# need help with winch post!



## arkansasnative (Jul 20, 2010)

ive been working on my boat since february and i finally got it back on the trailer today. i was hoping by extending the bunks a little i could support the transom but i ended up having to shift the boat forward anyway. now im trying to figure out a way to modify my winch post to keep from moving it forward. i have come up with a couple of different ideas but i would like other peoples opinions on what i should do. here are some pics from my cell phone at night (i apologize for the quality)...















and is this enough support for my transom? i will have a 9.9 johnson on it... and i have no idea why my bunks look brown but they are gray!


----------



## arkansasnative (Jul 20, 2010)

here's 2 options i came up with... the first is simple but the hole the strap goes thru might wear the strap down. the second option is more complex but overall more ideal...


----------



## Froggy (Jul 21, 2010)

I modified my kinda similar to the above, see links below.


----------



## huntinfool (Jul 21, 2010)

Number two with the angles welded would be the best bet.

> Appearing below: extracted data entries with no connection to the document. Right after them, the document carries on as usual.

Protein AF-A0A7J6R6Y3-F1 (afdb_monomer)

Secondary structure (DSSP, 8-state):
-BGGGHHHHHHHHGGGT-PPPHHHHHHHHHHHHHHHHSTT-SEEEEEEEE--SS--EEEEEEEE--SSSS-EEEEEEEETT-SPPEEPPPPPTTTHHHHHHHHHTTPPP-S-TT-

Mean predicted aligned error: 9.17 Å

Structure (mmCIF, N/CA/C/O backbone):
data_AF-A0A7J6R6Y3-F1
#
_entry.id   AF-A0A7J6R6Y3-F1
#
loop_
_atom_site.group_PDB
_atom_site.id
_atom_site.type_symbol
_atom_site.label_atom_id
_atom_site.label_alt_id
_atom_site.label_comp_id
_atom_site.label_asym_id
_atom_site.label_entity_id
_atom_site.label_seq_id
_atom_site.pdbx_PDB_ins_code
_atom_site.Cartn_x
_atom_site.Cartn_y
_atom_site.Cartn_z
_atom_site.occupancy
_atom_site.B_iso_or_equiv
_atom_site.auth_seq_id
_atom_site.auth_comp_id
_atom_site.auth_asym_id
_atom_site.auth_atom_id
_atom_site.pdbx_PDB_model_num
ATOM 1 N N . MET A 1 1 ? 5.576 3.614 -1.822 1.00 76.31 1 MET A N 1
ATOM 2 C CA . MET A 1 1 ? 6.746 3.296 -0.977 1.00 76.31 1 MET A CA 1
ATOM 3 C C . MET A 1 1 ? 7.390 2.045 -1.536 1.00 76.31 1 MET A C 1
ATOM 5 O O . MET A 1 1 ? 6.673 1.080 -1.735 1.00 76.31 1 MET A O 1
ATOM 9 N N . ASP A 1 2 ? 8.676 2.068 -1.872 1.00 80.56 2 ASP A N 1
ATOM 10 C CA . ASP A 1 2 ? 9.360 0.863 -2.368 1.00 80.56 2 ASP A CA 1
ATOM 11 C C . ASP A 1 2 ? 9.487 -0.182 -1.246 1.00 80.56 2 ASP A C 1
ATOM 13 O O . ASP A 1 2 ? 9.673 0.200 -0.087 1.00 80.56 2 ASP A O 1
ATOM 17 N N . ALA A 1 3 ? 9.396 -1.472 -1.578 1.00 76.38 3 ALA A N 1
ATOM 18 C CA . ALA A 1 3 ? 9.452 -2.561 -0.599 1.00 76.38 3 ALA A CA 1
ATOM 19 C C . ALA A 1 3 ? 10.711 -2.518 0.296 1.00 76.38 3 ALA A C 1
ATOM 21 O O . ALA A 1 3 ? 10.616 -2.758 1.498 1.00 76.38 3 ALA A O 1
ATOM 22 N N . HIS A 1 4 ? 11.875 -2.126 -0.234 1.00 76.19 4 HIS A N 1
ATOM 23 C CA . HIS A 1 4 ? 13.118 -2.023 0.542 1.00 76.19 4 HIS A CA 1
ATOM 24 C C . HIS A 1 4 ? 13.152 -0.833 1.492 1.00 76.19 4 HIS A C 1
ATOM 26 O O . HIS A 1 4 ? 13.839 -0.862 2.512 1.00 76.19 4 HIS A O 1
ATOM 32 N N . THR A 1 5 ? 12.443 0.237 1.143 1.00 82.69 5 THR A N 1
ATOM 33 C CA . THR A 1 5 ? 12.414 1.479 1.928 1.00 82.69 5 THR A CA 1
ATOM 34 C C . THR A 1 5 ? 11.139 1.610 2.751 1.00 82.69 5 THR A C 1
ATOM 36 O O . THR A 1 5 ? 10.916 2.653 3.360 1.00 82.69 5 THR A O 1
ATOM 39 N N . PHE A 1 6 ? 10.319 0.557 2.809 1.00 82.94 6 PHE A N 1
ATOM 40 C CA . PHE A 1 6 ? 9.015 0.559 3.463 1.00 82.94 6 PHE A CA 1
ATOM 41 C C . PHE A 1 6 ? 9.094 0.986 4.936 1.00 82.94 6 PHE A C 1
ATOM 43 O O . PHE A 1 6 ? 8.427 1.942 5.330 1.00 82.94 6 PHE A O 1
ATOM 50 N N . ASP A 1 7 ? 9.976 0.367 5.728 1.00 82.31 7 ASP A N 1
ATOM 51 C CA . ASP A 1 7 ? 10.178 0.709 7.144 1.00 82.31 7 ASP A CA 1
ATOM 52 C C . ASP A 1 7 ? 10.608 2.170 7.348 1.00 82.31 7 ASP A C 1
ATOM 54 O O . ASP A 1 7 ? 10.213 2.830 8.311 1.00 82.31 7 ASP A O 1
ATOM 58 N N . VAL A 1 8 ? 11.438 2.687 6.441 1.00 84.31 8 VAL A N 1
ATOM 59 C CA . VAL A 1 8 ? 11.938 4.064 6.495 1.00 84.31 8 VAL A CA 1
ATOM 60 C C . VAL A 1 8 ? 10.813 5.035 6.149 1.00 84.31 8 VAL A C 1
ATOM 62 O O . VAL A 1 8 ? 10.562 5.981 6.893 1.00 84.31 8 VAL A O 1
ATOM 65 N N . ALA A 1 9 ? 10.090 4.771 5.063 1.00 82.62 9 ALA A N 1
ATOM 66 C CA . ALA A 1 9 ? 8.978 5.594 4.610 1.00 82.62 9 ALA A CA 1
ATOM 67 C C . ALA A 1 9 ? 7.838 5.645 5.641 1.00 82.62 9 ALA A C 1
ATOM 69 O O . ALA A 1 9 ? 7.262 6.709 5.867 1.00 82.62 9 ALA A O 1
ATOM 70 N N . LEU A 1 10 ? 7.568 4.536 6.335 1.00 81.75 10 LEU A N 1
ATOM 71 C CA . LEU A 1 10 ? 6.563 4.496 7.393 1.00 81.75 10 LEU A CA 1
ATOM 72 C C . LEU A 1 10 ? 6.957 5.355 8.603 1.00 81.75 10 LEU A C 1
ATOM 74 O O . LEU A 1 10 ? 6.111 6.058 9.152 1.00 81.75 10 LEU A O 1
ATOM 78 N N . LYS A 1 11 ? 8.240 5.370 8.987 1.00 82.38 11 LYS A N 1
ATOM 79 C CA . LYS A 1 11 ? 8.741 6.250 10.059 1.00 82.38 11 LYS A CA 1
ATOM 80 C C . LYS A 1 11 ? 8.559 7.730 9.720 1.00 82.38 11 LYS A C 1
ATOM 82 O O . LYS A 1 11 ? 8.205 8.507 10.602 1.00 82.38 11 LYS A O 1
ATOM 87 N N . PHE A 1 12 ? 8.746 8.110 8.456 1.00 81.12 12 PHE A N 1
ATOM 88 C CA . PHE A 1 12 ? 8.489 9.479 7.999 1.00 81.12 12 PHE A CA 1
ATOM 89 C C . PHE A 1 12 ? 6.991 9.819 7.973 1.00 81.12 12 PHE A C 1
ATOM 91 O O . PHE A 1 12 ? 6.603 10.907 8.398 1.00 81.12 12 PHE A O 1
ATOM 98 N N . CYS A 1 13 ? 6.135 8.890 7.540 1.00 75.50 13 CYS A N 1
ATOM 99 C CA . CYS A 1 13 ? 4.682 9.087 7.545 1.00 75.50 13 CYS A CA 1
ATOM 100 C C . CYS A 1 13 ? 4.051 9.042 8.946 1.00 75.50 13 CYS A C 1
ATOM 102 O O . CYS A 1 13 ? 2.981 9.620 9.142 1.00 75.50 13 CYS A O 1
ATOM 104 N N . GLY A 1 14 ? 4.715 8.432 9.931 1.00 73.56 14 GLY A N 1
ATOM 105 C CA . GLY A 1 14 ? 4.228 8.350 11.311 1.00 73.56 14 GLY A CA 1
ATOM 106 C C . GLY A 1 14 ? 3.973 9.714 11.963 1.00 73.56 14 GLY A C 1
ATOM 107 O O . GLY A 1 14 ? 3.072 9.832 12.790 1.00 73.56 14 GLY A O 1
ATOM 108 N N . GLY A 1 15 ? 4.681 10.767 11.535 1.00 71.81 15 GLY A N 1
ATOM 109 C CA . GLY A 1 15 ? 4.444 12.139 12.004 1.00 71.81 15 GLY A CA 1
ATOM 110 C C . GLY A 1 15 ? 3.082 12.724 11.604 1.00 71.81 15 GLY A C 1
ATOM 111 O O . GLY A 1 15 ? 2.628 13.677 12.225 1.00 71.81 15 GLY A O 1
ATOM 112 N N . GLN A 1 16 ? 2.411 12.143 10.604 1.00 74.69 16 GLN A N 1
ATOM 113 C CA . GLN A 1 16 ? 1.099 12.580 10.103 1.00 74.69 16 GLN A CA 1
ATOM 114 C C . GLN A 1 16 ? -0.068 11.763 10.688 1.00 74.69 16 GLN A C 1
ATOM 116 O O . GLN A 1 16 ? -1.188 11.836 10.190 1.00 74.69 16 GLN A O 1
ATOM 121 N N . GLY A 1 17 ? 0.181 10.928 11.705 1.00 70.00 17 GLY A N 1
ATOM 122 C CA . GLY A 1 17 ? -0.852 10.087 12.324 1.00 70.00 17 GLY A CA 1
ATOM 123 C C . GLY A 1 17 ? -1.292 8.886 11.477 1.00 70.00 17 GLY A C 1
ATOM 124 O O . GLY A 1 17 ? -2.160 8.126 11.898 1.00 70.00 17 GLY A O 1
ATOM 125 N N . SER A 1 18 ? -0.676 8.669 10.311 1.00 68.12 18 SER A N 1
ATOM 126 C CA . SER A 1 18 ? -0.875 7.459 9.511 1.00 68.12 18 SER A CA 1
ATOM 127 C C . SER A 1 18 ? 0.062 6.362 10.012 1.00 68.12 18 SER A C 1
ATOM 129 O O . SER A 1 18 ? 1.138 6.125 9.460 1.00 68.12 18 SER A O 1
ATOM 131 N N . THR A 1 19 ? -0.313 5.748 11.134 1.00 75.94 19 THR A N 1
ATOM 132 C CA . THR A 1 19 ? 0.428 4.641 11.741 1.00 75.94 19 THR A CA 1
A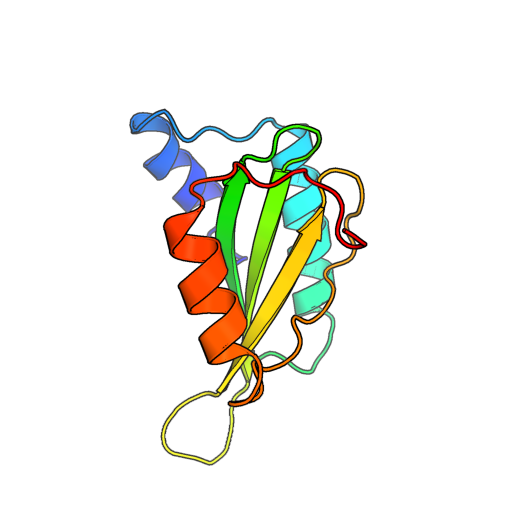TOM 133 C C . THR A 1 19 ? -0.251 3.308 11.435 1.00 75.94 19 THR A C 1
ATOM 135 O O . THR A 1 19 ? -1.478 3.181 11.415 1.00 75.94 19 THR A O 1
ATOM 138 N N . LEU A 1 20 ? 0.575 2.302 11.158 1.00 79.94 20 LEU A N 1
ATOM 139 C CA . LEU A 1 20 ? 0.162 0.909 11.024 1.00 79.94 20 LEU A CA 1
ATOM 140 C C . LEU A 1 20 ? 0.514 0.182 12.320 1.00 79.94 20 LEU A C 1
ATOM 142 O O . LEU A 1 20 ? 1.528 0.496 12.952 1.00 79.94 20 LEU A O 1
ATOM 146 N N . SER A 1 21 ? -0.303 -0.787 12.722 1.00 84.56 21 SER A N 1
ATOM 147 C CA . SER A 1 21 ? 0.063 -1.635 13.855 1.00 84.56 21 SER A CA 1
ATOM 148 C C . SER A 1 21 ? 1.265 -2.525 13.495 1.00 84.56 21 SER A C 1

But if you look around and call a couple boat shops they may have another bow stop that might work better.


----------



## lckstckn2smknbrls (Jul 21, 2010)

Can you move the winch post forward at all?


----------



## arkansasnative (Jul 21, 2010)

not really... i dont have much room between the hitch and winch post as is. any more and ill prolly end up trying to let my tailgate down and ending up with a nice little dent. 

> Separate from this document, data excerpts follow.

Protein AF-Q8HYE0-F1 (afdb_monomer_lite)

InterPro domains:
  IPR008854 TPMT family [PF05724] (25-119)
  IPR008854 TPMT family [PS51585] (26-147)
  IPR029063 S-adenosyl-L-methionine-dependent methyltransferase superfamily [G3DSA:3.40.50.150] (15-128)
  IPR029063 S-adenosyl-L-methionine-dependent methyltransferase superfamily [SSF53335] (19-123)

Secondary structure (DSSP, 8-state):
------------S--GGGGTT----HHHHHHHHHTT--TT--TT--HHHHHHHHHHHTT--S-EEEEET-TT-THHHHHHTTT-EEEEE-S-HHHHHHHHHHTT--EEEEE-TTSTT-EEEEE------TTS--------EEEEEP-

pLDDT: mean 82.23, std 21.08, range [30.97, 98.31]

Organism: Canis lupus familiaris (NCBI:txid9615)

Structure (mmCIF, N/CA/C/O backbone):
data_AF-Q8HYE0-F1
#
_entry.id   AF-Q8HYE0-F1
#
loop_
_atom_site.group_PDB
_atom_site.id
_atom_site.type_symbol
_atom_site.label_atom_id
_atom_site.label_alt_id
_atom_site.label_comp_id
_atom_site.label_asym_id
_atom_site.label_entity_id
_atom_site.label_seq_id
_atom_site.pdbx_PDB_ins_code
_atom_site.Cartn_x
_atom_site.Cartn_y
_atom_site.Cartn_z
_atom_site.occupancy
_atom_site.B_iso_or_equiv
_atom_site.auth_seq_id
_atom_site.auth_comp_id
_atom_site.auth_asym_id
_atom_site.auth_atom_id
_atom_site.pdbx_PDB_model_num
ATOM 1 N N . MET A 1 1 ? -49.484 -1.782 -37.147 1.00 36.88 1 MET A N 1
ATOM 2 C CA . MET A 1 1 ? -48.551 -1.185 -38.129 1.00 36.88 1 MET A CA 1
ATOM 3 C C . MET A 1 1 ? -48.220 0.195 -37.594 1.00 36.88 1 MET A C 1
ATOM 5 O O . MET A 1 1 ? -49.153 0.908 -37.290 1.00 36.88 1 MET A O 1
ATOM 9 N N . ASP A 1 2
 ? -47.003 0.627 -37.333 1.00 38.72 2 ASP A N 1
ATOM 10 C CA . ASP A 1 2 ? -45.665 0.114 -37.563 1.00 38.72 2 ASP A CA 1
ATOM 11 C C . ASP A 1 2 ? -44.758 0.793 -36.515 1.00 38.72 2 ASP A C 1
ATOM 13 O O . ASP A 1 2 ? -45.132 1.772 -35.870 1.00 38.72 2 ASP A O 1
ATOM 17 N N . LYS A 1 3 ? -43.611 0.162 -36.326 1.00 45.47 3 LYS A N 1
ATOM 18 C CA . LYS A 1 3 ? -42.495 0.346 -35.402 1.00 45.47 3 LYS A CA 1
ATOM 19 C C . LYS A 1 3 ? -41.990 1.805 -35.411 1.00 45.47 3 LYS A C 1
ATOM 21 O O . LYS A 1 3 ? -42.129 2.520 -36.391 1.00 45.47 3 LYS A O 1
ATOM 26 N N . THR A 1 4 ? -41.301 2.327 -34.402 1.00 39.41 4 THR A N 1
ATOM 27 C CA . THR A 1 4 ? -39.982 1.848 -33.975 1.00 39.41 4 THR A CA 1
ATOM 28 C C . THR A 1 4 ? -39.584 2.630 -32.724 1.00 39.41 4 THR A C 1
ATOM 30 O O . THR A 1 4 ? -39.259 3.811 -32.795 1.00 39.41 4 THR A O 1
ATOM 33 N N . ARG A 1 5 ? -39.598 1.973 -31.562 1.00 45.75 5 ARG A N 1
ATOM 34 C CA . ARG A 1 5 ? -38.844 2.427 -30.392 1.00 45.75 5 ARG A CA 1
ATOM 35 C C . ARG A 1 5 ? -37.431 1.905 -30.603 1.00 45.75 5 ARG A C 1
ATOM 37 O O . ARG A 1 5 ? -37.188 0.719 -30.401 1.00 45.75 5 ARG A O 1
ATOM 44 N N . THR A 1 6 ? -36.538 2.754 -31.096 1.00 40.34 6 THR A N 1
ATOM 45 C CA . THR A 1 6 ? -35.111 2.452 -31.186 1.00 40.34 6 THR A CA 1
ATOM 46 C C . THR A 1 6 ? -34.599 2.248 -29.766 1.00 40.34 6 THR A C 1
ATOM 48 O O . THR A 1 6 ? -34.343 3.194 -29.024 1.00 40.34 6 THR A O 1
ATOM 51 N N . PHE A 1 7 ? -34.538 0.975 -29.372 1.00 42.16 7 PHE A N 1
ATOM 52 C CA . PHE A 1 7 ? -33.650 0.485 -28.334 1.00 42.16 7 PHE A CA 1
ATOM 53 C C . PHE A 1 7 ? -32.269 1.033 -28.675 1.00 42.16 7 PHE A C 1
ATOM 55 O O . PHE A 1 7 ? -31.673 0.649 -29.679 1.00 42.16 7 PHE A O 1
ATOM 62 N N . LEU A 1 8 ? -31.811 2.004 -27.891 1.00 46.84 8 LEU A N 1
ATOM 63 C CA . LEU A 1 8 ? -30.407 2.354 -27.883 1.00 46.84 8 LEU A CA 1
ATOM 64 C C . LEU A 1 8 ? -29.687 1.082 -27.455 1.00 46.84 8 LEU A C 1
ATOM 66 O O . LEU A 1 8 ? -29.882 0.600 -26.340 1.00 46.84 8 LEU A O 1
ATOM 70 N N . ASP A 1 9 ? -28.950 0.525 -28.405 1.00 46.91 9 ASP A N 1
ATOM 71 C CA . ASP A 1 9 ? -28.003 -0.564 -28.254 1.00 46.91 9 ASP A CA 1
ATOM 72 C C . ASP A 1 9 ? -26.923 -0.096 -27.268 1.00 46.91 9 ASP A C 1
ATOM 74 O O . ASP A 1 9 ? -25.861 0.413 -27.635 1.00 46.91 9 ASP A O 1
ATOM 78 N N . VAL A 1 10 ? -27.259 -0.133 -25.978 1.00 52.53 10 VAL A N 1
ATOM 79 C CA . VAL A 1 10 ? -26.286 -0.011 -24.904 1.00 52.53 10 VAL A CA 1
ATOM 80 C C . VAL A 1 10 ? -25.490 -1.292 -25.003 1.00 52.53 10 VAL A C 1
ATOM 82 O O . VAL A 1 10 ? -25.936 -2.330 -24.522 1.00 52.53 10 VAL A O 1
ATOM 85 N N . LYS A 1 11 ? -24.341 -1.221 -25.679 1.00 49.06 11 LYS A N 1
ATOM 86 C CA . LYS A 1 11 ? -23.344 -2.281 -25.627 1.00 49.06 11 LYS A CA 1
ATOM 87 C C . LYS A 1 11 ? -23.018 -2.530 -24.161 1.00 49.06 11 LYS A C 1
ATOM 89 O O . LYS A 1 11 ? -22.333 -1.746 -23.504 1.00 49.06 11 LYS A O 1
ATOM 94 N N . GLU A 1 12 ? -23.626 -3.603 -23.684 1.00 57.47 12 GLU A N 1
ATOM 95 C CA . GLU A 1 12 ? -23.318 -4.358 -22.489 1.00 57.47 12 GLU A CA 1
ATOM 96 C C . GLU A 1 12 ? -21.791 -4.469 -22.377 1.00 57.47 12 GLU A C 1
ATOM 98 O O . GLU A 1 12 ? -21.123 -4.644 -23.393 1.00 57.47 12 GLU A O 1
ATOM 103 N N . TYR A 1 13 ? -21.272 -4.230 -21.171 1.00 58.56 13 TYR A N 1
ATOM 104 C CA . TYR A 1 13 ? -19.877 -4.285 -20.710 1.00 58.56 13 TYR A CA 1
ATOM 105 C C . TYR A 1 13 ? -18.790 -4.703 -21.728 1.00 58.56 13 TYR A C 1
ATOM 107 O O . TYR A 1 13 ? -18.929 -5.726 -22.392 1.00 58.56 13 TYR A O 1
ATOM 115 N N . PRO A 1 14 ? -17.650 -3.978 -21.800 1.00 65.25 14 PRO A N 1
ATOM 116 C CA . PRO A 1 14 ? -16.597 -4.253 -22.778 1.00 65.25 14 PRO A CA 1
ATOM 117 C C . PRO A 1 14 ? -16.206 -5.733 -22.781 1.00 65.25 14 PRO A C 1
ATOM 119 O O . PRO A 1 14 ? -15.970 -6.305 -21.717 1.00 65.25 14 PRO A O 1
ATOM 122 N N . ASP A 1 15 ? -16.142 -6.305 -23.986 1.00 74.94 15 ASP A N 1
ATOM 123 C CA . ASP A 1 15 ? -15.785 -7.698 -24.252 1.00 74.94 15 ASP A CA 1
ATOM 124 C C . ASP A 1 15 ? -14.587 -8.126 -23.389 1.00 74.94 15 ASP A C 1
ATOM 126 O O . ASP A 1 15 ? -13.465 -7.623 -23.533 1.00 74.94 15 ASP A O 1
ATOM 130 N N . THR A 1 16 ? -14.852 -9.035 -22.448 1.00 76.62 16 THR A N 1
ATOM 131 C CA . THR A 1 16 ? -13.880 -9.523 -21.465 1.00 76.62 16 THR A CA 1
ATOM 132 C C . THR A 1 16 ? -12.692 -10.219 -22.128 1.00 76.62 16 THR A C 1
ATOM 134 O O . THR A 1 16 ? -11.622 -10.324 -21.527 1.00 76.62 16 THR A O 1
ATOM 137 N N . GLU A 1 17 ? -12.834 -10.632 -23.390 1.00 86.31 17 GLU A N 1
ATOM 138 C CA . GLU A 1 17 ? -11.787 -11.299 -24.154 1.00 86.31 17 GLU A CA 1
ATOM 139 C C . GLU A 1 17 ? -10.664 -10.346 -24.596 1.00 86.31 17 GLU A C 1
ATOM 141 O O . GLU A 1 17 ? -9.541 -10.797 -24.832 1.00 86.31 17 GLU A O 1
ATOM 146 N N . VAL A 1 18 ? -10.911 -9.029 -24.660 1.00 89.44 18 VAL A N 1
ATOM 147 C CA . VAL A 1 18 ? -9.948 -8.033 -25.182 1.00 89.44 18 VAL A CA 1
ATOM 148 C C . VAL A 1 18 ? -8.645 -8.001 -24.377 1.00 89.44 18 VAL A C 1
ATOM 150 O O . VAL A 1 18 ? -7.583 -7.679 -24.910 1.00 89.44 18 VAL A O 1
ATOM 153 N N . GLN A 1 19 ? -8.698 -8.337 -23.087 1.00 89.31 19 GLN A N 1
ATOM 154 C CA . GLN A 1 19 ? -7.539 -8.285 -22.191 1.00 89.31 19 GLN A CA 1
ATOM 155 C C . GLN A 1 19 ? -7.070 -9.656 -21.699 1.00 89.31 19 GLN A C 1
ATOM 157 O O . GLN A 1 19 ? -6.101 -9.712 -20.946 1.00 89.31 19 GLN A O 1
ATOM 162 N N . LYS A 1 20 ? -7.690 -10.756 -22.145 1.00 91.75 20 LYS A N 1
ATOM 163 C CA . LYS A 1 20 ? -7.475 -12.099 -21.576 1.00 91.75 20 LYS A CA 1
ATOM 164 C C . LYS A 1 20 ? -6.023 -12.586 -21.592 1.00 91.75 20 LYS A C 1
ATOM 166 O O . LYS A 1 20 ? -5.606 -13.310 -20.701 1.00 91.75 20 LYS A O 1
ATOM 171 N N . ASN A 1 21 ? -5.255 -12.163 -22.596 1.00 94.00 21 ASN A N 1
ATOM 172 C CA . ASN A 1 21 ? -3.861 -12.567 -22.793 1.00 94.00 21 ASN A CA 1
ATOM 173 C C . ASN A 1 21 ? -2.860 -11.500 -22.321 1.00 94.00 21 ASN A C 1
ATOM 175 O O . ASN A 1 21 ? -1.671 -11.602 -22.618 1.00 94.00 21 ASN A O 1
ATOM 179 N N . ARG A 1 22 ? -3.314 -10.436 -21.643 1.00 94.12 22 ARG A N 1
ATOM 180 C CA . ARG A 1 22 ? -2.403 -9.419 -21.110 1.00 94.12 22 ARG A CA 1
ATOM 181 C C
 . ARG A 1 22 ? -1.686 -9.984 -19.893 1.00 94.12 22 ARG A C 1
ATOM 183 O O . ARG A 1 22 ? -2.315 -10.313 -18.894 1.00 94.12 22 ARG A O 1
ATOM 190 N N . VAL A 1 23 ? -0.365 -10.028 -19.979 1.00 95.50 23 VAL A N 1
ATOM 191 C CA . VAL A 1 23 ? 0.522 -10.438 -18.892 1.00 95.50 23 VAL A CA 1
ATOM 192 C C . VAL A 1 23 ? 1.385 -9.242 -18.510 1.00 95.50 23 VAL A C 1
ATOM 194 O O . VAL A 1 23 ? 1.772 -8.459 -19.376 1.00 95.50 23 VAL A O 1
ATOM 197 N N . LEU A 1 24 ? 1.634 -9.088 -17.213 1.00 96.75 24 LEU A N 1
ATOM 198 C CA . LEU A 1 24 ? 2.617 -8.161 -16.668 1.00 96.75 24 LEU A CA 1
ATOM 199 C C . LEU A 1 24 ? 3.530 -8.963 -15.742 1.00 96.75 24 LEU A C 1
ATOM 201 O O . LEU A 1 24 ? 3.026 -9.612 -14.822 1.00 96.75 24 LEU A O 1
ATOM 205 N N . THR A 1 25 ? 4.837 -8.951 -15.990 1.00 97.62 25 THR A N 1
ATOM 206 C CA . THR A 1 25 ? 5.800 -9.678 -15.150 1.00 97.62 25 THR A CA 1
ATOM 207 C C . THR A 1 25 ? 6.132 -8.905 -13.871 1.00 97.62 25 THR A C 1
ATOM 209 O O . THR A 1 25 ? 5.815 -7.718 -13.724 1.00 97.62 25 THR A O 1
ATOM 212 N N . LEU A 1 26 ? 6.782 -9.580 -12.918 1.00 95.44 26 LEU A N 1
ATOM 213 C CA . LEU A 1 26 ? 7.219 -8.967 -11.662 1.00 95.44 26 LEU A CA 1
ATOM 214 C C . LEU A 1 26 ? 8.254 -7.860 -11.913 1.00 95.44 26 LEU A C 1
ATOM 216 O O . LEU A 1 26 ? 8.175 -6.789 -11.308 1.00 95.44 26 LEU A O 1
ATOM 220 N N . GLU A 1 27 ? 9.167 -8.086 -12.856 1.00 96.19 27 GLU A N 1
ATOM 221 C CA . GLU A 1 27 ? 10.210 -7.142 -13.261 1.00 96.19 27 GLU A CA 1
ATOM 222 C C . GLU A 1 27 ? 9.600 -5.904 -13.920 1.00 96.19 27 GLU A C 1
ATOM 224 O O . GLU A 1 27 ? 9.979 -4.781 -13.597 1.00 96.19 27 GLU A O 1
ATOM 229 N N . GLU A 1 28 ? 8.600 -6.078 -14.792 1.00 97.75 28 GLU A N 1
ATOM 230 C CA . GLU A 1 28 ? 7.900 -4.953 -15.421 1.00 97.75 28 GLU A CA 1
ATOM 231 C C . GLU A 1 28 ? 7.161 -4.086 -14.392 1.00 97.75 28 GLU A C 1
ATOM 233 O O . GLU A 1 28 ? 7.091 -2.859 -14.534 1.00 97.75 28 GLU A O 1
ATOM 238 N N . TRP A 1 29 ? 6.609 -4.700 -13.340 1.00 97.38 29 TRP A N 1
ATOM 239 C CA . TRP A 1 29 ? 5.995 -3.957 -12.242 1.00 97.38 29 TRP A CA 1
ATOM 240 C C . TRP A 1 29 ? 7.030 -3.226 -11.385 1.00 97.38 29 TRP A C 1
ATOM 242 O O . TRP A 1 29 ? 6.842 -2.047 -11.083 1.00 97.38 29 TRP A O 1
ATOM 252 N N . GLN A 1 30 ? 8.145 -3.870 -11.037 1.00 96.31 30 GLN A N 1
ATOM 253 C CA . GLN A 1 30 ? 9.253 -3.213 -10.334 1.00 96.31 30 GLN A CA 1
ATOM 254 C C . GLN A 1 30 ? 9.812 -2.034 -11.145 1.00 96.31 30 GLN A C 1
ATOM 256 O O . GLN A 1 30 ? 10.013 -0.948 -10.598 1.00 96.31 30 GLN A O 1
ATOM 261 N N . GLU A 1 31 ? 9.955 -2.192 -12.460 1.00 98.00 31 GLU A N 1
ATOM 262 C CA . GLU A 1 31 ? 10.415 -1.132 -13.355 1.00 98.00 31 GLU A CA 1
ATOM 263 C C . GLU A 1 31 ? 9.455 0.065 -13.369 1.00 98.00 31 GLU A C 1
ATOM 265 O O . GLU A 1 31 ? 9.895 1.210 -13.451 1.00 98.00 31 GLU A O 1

my newest idea is to put the winch at the top of the post and run the strap down to a roller level with the handle. then just add a couple of brackets to the side of the post to connect it to the bow stop.

EDIT: i went back out and looked at it and was able to nudge it forward about 4 inches! i thought i was gonna have to drill holes but the post actually used 3 bolts surrounding the frame to "clamp" it in place... i loosened 2 of them and brought out the rubber mallet! only took 10 minutes or so! thanks everyone for the ideas and help!


----------



## waterfowler1 (Jul 23, 2010)

On the rig I'm workin on I didn't have a winch post on the trailer. Guy who sold it to me had no idea that there was even supposed to be one. So while having some welding work done by a buddy we looked around in the shop and with some redneck engineering we threw one together in about an hour. All it is a 2.5 inch sqare tube about 30 in or so long welded at an a slight angle to some scrap diamond plate that is roughly 6x6 in and two arms about 20 in each that will bolt through the pipe and on the backside for stability with a bow stop at the end with the winch strap inbetween the arms, I got all my parts in today and will begin assembly next week. When the time comes ill post a picture! Glad to see that things are lookin up for ya!


----------



## waterboy (Jul 23, 2010)

I'm having similar thoughts about how to change up the winch post myself. I'm not too keen on how it is currently set. If I slam my truck breaks then the boat will probably continue forward some, not good.


----------